There could be a tendency to be confused about the difference between aniline leather and distressed leather. This is understandable as both aniline and distressed leather give a more rugged, varied look that could look worn if done improperly or with a low-quality piece of leather.
They inspire the feelings of classic western films by showing off that dusty, rugged look of the period. However, the difference is how they got to the set, along with a few more minor differences that change the way the piece looks overall when examined a bit more closely.
Firstly,aniline leather must be chosen to aniline very early on in its life of production. The method of tanning and treating aniline leather is a painstaking process that may be temperamental.
As we have already previously mentioned, there must be great attention to choosing which leather pieces to make into aniline because it tends to look ragged if a low-quality piece of leather is chosen. Aniline can truly be a beautiful piece, but it must be treated carefully and with plenty of dedication.
In contrast, distressed leather can be made distressed later on in the process. Distressing is a process done to the leather after it has been completely tanned and treated. It gives a truly worn and rugged look tastefully.
Because of the different times in the piece’s production, it is possible to have a piece of leather that is both aniline and distressed, although this is very uncommon for a few reasons.
One of the major differences between these two types of leather is the quality. Not in all cases, but in general, aniline leather is a higher quality of leather than a distressed piece of leather.
This is for a couple of reasons:
Firstly, aniline leather needs a particular type of cowhide to tastefully render a beautiful product: only the highest quality leather can become a worthy aniline piece. On the other hand, distressing leather is a generous procedure that can be applied to lower-quality hides.

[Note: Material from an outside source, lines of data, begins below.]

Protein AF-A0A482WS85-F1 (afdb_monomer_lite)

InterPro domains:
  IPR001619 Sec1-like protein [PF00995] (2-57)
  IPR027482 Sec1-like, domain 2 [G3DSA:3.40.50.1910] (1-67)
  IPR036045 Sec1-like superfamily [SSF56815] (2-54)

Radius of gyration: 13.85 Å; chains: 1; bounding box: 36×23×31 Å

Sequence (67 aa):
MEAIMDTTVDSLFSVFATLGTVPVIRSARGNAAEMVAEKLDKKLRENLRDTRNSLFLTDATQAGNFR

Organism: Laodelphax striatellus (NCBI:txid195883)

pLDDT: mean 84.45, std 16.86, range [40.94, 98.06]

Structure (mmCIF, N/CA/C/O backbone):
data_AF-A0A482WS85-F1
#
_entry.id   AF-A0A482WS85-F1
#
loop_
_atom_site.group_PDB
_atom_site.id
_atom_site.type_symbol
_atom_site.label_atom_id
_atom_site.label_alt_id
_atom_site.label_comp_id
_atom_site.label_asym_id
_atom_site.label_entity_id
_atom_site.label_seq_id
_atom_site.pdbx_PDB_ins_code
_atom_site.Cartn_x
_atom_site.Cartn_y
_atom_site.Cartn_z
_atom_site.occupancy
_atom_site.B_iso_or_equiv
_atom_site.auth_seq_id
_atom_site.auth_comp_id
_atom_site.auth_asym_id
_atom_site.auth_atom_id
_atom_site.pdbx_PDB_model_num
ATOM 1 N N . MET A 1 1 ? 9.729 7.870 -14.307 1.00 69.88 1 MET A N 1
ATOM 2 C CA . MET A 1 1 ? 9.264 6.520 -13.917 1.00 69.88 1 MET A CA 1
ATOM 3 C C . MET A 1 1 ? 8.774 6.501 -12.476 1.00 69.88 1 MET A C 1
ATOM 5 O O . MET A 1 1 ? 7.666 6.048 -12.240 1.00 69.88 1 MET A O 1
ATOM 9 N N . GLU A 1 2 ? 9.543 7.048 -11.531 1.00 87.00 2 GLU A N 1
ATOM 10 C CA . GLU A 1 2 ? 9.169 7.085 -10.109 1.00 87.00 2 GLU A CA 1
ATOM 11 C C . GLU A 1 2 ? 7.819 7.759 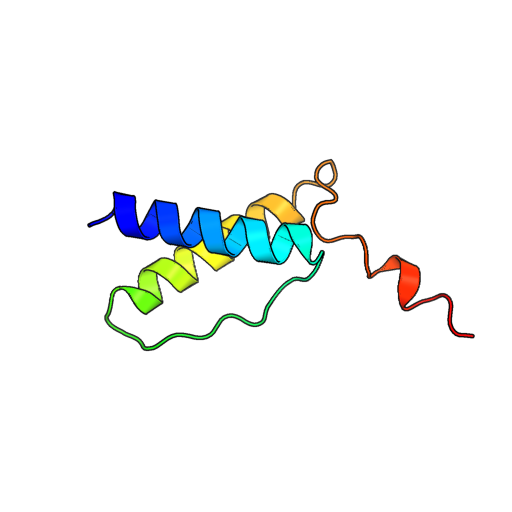-9.825 1.00 87.00 2 GLU A C 1
ATOM 13 O O . GLU A 1 2 ? 6.961 7.136 -9.212 1.00 87.00 2 GLU A O 1
ATOM 18 N N . ALA A 1 3 ? 7.566 8.936 -10.403 1.00 93.44 3 ALA A N 1
ATOM 19 C CA . ALA A 1 3 ? 6.298 9.651 -10.228 1.00 93.44 3 ALA A CA 1
ATOM 20 C C . ALA A 1 3 ? 5.051 8.845 -10.649 1.00 93.44 3 ALA A C 1
ATOM 22 O O . ALA A 1 3 ? 3.994 8.961 -10.031 1.00 93.44 3 ALA A O 1
ATOM 23 N N . ILE A 1 4 ? 5.162 8.001 -11.685 1.00 95.38 4 ILE A N 1
ATOM 24 C CA . ILE A 1 4 ? 4.054 7.135 -12.125 1.00 95.38 4 ILE A CA 1
ATOM 25 C C . ILE A 1 4 ? 3.794 6.051 -11.075 1.00 95.38 4 ILE A C 1
ATOM 27 O O . ILE A 1 4 ? 2.641 5.746 -10.774 1.00 95.38 4 ILE A O 1
ATOM 31 N N . MET A 1 5 ? 4.855 5.488 -10.493 1.00 95.25 5 MET A N 1
ATOM 32 C CA . MET A 1 5 ? 4.728 4.497 -9.425 1.00 95.25 5 MET A CA 1
ATOM 33 C C . MET A 1 5 ? 4.104 5.112 -8.176 1.00 95.25 5 MET A C 1
ATOM 35 O O . MET A 1 5 ? 3.188 4.516 -7.624 1.00 95.25 5 MET A O 1
ATOM 39 N N . ASP A 1 6 ? 4.532 6.311 -7.781 1.00 96.06 6 ASP A N 1
ATOM 40 C CA . ASP A 1 6 ? 3.960 7.013 -6.627 1.00 96.06 6 ASP A CA 1
ATOM 41 C C . ASP A 1 6 ? 2.473 7.311 -6.848 1.00 96.06 6 ASP A C 1
ATOM 43 O O . ASP A 1 6 ? 1.641 6.971 -6.011 1.00 96.06 6 ASP A O 1
ATOM 47 N N . THR A 1 7 ? 2.112 7.798 -8.040 1.00 97.81 7 THR A N 1
ATOM 48 C CA . THR A 1 7 ? 0.705 8.012 -8.422 1.00 97.81 7 THR A CA 1
ATOM 49 C C . THR A 1 7 ? -0.105 6.710 -8.372 1.00 97.81 7 THR A C 1
ATOM 51 O O . THR A 1 7 ? -1.260 6.699 -7.942 1.00 97.81 7 THR A O 1
ATOM 54 N N . THR A 1 8 ? 0.495 5.589 -8.787 1.00 97.56 8 THR A N 1
ATOM 55 C CA . THR A 1 8 ? -0.148 4.266 -8.733 1.00 97.56 8 THR A CA 1
ATOM 56 C C . THR A 1 8 ? -0.368 3.821 -7.287 1.00 97.56 8 THR A C 1
ATOM 58 O O . THR A 1 8 ? -1.458 3.366 -6.945 1.00 97.56 8 THR A O 1
ATOM 61 N N . VAL A 1 9 ? 0.635 3.990 -6.421 1.00 98.06 9 VAL A N 1
ATOM 62 C CA . VAL A 1 9 ? 0.550 3.683 -4.984 1.00 98.06 9 VAL A CA 1
ATOM 63 C C . VAL A 1 9 ? -0.531 4.527 -4.314 1.00 98.06 9 VAL A C 1
ATOM 65 O O . VAL A 1 9 ? -1.335 3.993 -3.550 1.00 98.06 9 VAL A O 1
ATOM 68 N N . ASP A 1 10 ? -0.596 5.819 -4.631 1.00 97.50 10 ASP A N 1
ATOM 69 C CA . ASP A 1 10 ? -1.597 6.738 -4.092 1.00 97.50 10 ASP A CA 1
ATOM 70 C C . ASP A 1 10 ? -3.016 6.351 -4.512 1.00 97.50 10 ASP A C 1
ATOM 72 O O . ASP A 1 10 ? -3.917 6.298 -3.671 1.00 97.50 10 ASP A O 1
ATOM 76 N N . SER A 1 11 ? -3.196 6.004 -5.788 1.00 97.88 11 SER A N 1
ATOM 77 C CA . SER A 1 11 ? -4.484 5.567 -6.329 1.00 97.88 11 SER A CA 1
ATOM 78 C C . SER A 1 11 ? -4.952 4.261 -5.679 1.00 97.88 11 SER A C 1
ATOM 80 O O . SER A 1 11 ? -6.089 4.170 -5.220 1.00 97.88 11 SER A O 1
ATOM 82 N N . LEU A 1 12 ? -4.068 3.261 -5.572 1.00 97.50 12 LEU A N 1
ATOM 83 C CA . LEU A 1 12 ? -4.385 1.985 -4.922 1.00 97.50 12 LEU A CA 1
ATOM 84 C C . LEU A 1 12 ? -4.700 2.170 -3.434 1.00 97.50 12 LEU A C 1
ATOM 86 O O . LEU A 1 12 ? -5.680 1.618 -2.937 1.00 97.50 12 LEU A O 1
ATOM 90 N N . PHE A 1 13 ? -3.908 2.977 -2.726 1.00 96.19 13 PHE A N 1
ATOM 91 C CA . PHE A 1 13 ? -4.152 3.288 -1.321 1.00 96.19 13 PHE A CA 1
ATOM 92 C C . PHE A 1 13 ? -5.526 3.938 -1.115 1.00 96.19 13 PHE A C 1
ATOM 94 O O . PHE A 1 13 ? -6.255 3.533 -0.213 1.00 96.19 13 PHE A O 1
ATOM 101 N N . SER A 1 14 ? -5.905 4.901 -1.964 1.00 95.31 14 SER A N 1
ATOM 102 C CA . SER A 1 14 ? -7.213 5.564 -1.893 1.00 95.31 14 SER A CA 1
ATOM 103 C C . SER A 1 14 ? -8.375 4.580 -2.061 1.00 95.31 14 SER A C 1
ATOM 105 O O . SER A 1 14 ? -9.352 4.662 -1.314 1.00 95.31 14 SER A O 1
ATOM 107 N N . VAL A 1 15 ? -8.252 3.608 -2.973 1.00 95.69 15 VAL A N 1
ATOM 108 C CA . VAL A 1 15 ? -9.253 2.543 -3.150 1.00 95.69 15 VAL A CA 1
ATOM 109 C C . VAL A 1 15 ? -9.402 1.717 -1.872 1.00 95.69 15 VAL A C 1
ATOM 111 O O . VAL A 1 15 ? -10.513 1.565 -1.370 1.00 95.69 15 VAL A O 1
ATOM 114 N N . PHE A 1 16 ? -8.302 1.222 -1.301 1.00 92.81 16 PHE A N 1
ATOM 115 C CA . PHE A 1 16 ? -8.365 0.389 -0.095 1.00 92.81 16 PHE A CA 1
ATOM 116 C C . PHE A 1 16 ? -8.822 1.157 1.146 1.00 92.81 16 PHE A C 1
ATOM 118 O O . PHE A 1 16 ? -9.564 0.604 1.953 1.00 92.81 16 PHE A O 1
ATOM 125 N N . ALA A 1 17 ? -8.430 2.426 1.275 1.00 90.31 17 ALA A N 1
ATOM 126 C CA . ALA A 1 17 ? -8.914 3.306 2.334 1.00 90.31 17 ALA A CA 1
ATOM 127 C C . ALA A 1 17 ? -10.428 3.537 2.216 1.00 90.31 17 ALA A C 1
ATOM 129 O O . ALA A 1 17 ? -11.139 3.504 3.211 1.00 90.31 17 ALA A O 1
ATOM 130 N N . THR A 1 18 ? -10.943 3.700 0.994 1.00 89.25 18 THR A N 1
ATOM 131 C CA . THR A 1 18 ? -12.391 3.818 0.752 1.00 89.25 18 THR A CA 1
ATOM 132 C C . THR A 1 18 ? -13.130 2.531 1.122 1.00 89.25 18 THR A C 1
ATOM 134 O O . THR A 1 18 ? -14.222 2.583 1.679 1.00 89.25 18 THR A O 1
ATOM 137 N N . LEU A 1 19 ? -12.527 1.374 0.838 1.00 89.62 19 LEU A N 1
ATOM 138 C CA . LEU A 1 19 ? -13.064 0.061 1.201 1.00 89.62 19 LEU A CA 1
ATOM 139 C C . LEU A 1 19 ? -12.841 -0.308 2.677 1.00 89.62 19 LEU A C 1
ATOM 141 O O . LEU A 1 19 ? -13.292 -1.368 3.097 1.00 89.62 19 LEU A O 1
ATOM 145 N N . GLY A 1 20 ? -12.100 0.491 3.449 1.00 86.00 20 GLY A N 1
ATOM 146 C CA . GLY A 1 20 ? -11.781 0.196 4.848 1.00 86.00 20 GLY A CA 1
ATOM 147 C C . GLY A 1 20 ? -11.000 -1.104 5.078 1.00 86.00 20 GLY A C 1
ATOM 148 O O . GLY A 1 20 ? -10.924 -1.570 6.209 1.00 86.00 20 GLY A O 1
ATOM 149 N N . THR A 1 21 ? -10.418 -1.703 4.034 1.00 85.38 21 THR A N 1
ATOM 150 C CA . THR A 1 21 ? -9.859 -3.064 4.075 1.00 85.38 21 THR A CA 1
ATOM 151 C C . THR A 1 21 ? -8.356 -3.058 3.816 1.00 85.38 21 THR A C 1
ATOM 153 O O . THR A 1 21 ? -7.878 -2.410 2.886 1.00 85.38 21 THR A O 1
ATOM 156 N N . VAL A 1 22 ? -7.602 -3.845 4.590 1.00 90.25 22 VAL A N 1
ATOM 157 C CA . VAL A 1 22 ? -6.172 -4.091 4.345 1.00 90.25 22 VAL A CA 1
ATOM 158 C C . VAL A 1 22 ? -6.014 -5.274 3.377 1.00 90.25 22 VAL A C 1
ATOM 160 O O . VAL A 1 22 ? -6.377 -6.397 3.733 1.00 90.25 22 VAL A O 1
ATOM 163 N N . PRO A 1 23 ? -5.487 -5.070 2.156 1.00 92.56 23 PRO A N 1
ATOM 164 C CA . PRO A 1 23 ? -5.380 -6.134 1.160 1.00 92.56 23 PRO A CA 1
ATOM 165 C C . PRO A 1 23 ? -4.211 -7.094 1.427 1.00 92.56 23 PRO A C 1
ATOM 167 O O . PRO A 1 23 ? -3.208 -6.739 2.045 1.00 92.56 23 PRO A O 1
ATOM 170 N N . VAL A 1 24 ? -4.284 -8.296 0.844 1.00 95.44 24 VAL A N 1
ATOM 171 C CA . VAL A 1 24 ? -3.117 -9.177 0.676 1.00 95.44 24 VAL A CA 1
ATOM 172 C C . VAL A 1 24 ? -2.365 -8.764 -0.591 1.00 95.44 24 VAL A C 1
ATOM 174 O O . VAL A 1 24 ? -2.850 -8.976 -1.702 1.00 95.44 24 VAL A O 1
ATOM 177 N N . ILE A 1 25 ? -1.171 -8.192 -0.434 1.00 96.75 25 ILE A N 1
ATOM 178 C CA . ILE A 1 25 ? -0.350 -7.702 -1.552 1.00 96.75 25 ILE A CA 1
ATOM 179 C C . ILE A 1 25 ? 0.440 -8.855 -2.186 1.00 96.75 25 ILE A C 1
ATOM 181 O O . ILE A 1 25 ? 1.107 -9.624 -1.494 1.00 96.75 25 ILE A O 1
ATOM 185 N N . ARG A 1 26 ? 0.388 -8.965 -3.520 1.00 97.12 26 ARG A N 1
ATOM 186 C CA . ARG A 1 26 ? 1.199 -9.895 -4.324 1.00 97.12 26 ARG A CA 1
ATOM 187 C C . ARG A 1 26 ? 1.646 -9.225 -5.623 1.00 97.12 26 ARG A C 1
ATOM 189 O O . ARG A 1 26 ? 0.873 -8.483 -6.222 1.00 97.12 26 ARG A O 1
ATOM 196 N N . SER A 1 27 ? 2.858 -9.526 -6.081 1.00 96.94 27 SER A N 1
ATOM 197 C CA . SER A 1 27 ? 3.415 -9.001 -7.333 1.00 96.94 27 SER A CA 1
ATOM 198 C C . SER A 1 27 ? 4.466 -9.944 -7.932 1.00 96.94 27 SER A C 1
ATOM 200 O O . SER A 1 27 ? 4.974 -10.848 -7.264 1.00 96.94 27 SER A O 1
ATOM 202 N N . ALA A 1 28 ? 4.767 -9.750 -9.220 1.00 97.56 28 ALA A N 1
ATOM 203 C CA . ALA A 1 28 ? 5.910 -10.385 -9.872 1.00 97.56 28 ALA A CA 1
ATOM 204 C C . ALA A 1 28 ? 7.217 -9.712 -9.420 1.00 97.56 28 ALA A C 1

Secondly, distressed leather will generally be tanned with distressing in mind, so there will not be as much attention given to each piece as would be with aniline. There is also a tendency to tan the piece to make the distressing process simpler. However, this makes the piece more easily scratched, faded, and worn.
Ultimately, aniline leather is a piece of leather that has undergone a treatment of tanning with soluble chemicals that allows the leather to speak for itself as a quality item. It gives off a rugged, unique look that is one-of-a-kind that is painstaking to accomplish. When done correctly, aniline has a natural look that entrances and delights.